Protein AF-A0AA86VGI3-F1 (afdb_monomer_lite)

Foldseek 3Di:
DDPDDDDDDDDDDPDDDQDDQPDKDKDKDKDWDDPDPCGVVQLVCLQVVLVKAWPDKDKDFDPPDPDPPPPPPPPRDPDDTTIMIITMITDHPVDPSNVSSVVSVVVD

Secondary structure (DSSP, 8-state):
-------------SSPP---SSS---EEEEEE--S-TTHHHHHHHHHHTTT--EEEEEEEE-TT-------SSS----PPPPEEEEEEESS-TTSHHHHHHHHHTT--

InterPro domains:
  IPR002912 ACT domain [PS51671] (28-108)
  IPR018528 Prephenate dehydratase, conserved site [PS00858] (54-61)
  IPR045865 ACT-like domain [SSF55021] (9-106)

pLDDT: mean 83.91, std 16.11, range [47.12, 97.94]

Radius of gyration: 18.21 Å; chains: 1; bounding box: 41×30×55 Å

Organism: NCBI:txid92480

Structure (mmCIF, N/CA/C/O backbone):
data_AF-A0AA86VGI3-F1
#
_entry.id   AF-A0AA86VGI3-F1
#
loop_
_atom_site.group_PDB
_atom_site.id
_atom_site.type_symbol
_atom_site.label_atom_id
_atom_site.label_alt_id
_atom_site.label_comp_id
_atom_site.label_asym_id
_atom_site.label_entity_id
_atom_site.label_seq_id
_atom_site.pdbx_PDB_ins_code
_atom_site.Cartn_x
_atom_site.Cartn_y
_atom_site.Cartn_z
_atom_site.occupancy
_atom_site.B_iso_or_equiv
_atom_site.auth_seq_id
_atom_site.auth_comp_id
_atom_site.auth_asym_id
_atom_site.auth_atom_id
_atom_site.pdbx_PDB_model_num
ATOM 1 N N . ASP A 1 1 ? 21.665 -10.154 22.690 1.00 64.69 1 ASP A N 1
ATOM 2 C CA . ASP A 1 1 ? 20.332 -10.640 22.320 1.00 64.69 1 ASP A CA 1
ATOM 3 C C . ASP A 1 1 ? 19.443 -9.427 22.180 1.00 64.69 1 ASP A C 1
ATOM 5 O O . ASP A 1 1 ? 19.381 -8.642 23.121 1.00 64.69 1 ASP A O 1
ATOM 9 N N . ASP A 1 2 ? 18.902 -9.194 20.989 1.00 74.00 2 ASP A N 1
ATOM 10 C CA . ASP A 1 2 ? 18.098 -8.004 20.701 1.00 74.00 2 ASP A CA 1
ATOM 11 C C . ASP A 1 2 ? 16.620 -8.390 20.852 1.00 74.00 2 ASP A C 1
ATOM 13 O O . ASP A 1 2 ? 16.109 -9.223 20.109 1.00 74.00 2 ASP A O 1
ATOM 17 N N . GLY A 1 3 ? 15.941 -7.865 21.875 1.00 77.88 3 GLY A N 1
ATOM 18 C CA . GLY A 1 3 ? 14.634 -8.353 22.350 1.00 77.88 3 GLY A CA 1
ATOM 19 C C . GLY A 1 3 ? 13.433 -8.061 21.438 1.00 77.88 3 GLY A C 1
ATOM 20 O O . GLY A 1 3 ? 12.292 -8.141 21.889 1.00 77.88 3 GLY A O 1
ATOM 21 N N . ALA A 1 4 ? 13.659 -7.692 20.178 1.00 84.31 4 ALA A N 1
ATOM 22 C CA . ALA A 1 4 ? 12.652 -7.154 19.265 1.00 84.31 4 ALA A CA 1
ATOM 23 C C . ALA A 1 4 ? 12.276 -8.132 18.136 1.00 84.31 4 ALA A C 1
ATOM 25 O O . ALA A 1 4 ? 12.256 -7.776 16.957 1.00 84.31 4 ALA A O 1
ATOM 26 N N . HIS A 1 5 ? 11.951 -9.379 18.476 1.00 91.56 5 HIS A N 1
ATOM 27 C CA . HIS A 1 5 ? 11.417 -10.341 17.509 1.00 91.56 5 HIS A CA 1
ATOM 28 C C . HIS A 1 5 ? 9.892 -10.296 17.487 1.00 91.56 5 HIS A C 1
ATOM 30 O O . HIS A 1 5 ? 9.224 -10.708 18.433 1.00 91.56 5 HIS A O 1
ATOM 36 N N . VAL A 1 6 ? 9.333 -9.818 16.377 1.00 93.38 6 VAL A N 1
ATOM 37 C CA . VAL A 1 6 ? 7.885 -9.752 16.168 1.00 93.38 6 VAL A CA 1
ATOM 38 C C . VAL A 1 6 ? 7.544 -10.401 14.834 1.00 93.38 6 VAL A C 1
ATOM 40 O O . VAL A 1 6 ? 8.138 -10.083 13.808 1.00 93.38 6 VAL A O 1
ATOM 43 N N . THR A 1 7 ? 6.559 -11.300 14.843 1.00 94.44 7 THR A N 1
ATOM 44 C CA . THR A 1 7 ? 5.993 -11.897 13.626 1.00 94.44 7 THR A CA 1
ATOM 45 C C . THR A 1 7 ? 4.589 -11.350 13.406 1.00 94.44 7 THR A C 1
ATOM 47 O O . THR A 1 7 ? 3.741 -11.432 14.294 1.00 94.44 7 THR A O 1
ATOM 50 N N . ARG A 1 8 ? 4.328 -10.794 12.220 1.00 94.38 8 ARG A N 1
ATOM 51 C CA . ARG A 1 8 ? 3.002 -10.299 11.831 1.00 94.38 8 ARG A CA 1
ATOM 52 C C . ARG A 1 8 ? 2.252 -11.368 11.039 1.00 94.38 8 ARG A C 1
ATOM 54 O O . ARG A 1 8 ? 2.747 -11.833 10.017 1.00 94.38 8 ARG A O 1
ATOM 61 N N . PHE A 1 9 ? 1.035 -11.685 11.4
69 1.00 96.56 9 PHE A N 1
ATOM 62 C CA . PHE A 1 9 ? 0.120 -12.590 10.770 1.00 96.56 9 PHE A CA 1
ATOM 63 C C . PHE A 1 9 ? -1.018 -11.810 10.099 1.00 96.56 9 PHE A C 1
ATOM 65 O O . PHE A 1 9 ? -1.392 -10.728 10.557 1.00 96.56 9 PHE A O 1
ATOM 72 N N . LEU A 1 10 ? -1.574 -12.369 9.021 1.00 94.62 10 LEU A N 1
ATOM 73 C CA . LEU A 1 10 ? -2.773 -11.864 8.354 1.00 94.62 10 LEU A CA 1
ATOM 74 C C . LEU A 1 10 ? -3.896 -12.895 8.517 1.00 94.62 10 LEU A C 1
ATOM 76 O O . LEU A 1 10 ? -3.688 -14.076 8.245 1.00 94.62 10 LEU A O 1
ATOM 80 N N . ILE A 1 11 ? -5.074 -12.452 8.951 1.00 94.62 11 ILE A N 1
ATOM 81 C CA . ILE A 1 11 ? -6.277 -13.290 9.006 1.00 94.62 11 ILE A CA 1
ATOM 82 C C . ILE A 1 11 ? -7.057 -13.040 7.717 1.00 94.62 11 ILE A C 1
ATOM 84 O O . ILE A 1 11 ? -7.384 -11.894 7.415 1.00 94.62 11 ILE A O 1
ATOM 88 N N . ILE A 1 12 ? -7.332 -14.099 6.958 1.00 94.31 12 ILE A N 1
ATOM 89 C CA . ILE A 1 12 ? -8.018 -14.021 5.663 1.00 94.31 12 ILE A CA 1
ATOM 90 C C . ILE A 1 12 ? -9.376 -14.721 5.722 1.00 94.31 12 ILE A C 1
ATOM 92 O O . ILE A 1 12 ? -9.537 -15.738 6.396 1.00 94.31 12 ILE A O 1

==

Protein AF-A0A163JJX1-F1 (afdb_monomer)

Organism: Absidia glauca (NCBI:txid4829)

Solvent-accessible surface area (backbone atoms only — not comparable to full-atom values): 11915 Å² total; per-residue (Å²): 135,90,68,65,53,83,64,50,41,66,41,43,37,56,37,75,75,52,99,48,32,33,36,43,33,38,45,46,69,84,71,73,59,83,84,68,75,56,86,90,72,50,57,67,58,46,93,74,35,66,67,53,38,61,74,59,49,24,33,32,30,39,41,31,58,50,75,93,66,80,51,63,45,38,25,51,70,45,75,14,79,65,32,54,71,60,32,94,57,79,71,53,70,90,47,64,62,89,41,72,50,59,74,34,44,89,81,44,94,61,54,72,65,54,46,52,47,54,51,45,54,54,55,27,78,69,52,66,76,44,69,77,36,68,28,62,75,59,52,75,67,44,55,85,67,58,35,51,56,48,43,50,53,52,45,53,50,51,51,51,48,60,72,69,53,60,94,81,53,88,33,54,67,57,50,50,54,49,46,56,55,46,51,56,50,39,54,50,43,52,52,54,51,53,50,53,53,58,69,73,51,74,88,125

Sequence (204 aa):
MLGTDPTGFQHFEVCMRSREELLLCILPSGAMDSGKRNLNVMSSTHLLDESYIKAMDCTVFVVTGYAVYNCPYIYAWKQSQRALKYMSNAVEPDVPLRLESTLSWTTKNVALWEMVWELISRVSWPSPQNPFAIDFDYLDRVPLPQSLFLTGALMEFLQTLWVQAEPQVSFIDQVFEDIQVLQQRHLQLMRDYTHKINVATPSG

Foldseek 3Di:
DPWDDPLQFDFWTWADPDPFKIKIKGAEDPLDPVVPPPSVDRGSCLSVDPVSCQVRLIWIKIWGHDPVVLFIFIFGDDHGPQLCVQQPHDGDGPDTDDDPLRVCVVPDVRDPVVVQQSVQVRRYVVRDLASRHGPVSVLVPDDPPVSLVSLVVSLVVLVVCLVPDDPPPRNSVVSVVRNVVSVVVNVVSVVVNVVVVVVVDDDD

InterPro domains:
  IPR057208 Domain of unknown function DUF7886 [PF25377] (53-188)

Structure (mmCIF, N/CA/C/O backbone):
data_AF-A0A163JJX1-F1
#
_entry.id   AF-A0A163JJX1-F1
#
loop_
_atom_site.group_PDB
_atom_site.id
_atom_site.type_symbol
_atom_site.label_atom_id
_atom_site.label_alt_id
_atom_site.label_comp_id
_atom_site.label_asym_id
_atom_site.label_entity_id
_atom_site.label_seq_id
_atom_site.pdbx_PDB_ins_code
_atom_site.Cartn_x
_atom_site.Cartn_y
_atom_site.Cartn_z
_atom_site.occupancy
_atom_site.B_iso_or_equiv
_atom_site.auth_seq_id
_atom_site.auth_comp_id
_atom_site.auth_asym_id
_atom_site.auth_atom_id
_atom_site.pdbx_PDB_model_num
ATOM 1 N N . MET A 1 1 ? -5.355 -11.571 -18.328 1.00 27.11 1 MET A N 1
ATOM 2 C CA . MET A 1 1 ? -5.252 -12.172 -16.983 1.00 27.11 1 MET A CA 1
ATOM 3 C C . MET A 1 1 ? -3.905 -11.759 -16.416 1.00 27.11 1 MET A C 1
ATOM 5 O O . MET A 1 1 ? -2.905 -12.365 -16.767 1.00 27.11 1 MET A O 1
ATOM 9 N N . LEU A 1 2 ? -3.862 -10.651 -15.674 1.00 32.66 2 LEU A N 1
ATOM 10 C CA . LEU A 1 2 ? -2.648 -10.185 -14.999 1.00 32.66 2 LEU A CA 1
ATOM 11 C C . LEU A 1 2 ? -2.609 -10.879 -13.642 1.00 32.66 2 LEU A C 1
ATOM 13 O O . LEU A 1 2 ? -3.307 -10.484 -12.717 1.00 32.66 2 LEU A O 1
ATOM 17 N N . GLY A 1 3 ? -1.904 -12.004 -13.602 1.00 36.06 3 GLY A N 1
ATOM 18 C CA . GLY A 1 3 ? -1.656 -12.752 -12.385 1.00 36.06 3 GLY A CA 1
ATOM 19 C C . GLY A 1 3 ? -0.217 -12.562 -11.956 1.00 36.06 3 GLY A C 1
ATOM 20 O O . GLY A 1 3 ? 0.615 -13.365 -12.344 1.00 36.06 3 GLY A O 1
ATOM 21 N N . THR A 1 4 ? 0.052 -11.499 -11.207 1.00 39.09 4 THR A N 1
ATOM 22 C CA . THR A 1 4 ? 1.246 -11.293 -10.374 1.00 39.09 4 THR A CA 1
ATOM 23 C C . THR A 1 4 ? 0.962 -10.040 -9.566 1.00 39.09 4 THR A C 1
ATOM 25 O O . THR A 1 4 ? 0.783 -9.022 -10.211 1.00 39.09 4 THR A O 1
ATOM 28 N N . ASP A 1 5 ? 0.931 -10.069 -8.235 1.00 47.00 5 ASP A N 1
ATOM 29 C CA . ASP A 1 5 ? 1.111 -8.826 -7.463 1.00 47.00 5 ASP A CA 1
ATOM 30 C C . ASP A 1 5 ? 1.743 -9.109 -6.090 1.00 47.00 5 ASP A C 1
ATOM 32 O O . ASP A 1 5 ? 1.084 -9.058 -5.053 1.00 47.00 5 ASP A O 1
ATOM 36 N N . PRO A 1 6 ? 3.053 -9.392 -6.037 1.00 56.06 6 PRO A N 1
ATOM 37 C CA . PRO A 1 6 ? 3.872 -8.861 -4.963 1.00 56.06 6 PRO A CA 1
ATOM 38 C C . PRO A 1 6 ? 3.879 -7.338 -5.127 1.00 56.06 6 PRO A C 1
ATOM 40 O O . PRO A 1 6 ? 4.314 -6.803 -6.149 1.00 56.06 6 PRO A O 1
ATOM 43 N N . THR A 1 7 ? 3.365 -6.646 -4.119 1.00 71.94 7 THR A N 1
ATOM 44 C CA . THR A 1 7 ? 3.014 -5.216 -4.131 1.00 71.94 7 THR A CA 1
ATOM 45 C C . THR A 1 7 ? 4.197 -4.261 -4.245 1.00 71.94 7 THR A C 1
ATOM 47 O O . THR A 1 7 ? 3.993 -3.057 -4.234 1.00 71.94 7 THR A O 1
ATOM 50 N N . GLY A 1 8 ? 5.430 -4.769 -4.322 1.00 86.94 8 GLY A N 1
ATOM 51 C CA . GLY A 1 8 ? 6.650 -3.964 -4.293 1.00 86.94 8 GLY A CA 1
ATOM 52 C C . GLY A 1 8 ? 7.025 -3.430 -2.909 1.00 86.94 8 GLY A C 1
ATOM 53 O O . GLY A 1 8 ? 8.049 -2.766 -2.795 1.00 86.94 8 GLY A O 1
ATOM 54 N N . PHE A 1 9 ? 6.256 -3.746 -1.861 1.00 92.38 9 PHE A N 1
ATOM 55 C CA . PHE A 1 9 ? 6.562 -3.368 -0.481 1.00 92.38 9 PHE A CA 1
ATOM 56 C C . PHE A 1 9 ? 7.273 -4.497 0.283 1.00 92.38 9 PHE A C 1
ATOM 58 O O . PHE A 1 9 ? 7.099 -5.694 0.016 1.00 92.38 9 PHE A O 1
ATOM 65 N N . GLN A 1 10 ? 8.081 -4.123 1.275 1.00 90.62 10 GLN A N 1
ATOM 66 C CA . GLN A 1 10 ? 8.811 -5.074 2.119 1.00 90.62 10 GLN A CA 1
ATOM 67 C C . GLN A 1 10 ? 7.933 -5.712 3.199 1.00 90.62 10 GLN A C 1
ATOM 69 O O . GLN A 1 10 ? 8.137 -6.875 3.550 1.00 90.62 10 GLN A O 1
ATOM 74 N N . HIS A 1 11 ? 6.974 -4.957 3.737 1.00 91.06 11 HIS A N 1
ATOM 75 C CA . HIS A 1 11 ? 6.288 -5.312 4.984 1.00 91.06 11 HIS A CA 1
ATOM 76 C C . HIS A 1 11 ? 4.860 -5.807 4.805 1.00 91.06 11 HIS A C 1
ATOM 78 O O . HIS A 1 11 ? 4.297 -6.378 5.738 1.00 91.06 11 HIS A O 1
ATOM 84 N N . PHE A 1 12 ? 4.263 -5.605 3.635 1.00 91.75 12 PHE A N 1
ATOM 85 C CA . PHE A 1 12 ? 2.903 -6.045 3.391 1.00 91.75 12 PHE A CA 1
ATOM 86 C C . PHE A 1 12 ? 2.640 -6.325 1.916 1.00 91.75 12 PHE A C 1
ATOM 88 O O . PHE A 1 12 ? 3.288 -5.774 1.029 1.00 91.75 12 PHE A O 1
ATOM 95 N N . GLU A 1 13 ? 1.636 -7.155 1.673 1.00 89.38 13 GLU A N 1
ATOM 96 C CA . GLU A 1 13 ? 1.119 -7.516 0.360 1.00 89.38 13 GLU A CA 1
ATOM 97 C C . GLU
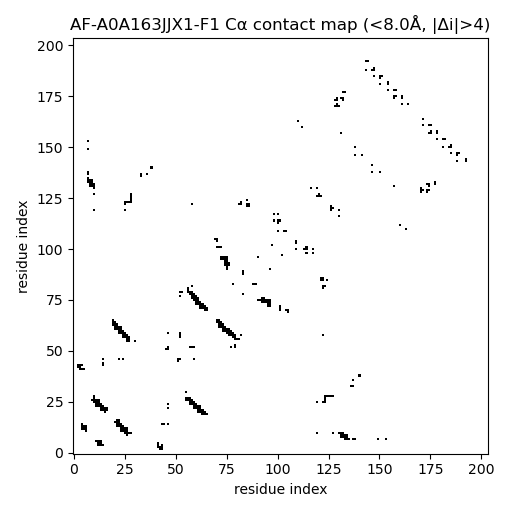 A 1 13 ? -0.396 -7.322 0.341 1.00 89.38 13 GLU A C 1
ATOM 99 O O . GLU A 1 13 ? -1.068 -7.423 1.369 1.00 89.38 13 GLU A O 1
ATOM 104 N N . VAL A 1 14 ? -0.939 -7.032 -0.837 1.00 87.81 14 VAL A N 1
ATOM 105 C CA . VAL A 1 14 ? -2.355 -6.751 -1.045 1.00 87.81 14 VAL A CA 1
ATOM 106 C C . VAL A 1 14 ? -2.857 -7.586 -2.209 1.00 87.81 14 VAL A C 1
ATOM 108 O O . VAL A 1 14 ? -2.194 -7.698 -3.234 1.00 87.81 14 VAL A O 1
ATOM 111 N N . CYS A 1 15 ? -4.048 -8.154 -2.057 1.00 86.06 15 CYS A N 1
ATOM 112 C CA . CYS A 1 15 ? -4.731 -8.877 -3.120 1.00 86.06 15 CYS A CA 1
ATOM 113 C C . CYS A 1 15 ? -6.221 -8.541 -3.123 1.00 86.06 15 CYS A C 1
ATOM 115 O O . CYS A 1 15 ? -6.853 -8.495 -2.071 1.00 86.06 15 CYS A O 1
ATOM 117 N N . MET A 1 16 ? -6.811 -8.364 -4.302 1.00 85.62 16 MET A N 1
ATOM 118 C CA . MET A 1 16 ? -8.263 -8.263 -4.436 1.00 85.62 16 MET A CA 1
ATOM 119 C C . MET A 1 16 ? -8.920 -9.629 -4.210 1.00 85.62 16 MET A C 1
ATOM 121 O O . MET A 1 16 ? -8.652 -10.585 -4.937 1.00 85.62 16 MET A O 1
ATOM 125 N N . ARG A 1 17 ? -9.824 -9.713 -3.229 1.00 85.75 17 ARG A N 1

● ABOUT THIS TASK
Please, from the entries above, set down exactly the lines from the one containing "ATOM 115 O O" through the one containing "ATOM 119 C C", and only those.

● WRITTEN RESPONSE
ATOM 115 O O . CYS A 1 15 ? -6.853 -8.495 -2.071 1.00 86.06 15 CYS A O 1
ATOM 117 N N . MET A 1 16 ? -6.811 -8.364 -4.302 1.00 85.62 16 MET A N 1
ATOM 118 C CA . MET A 1 16 ? -8.263 -8.263 -4.436 1.00 85.62 16 MET A CA 1
ATOM 119 C C . MET A 1 16 ? -8.920 -9.629 -4.210 1.00 85.62 16 MET A C 1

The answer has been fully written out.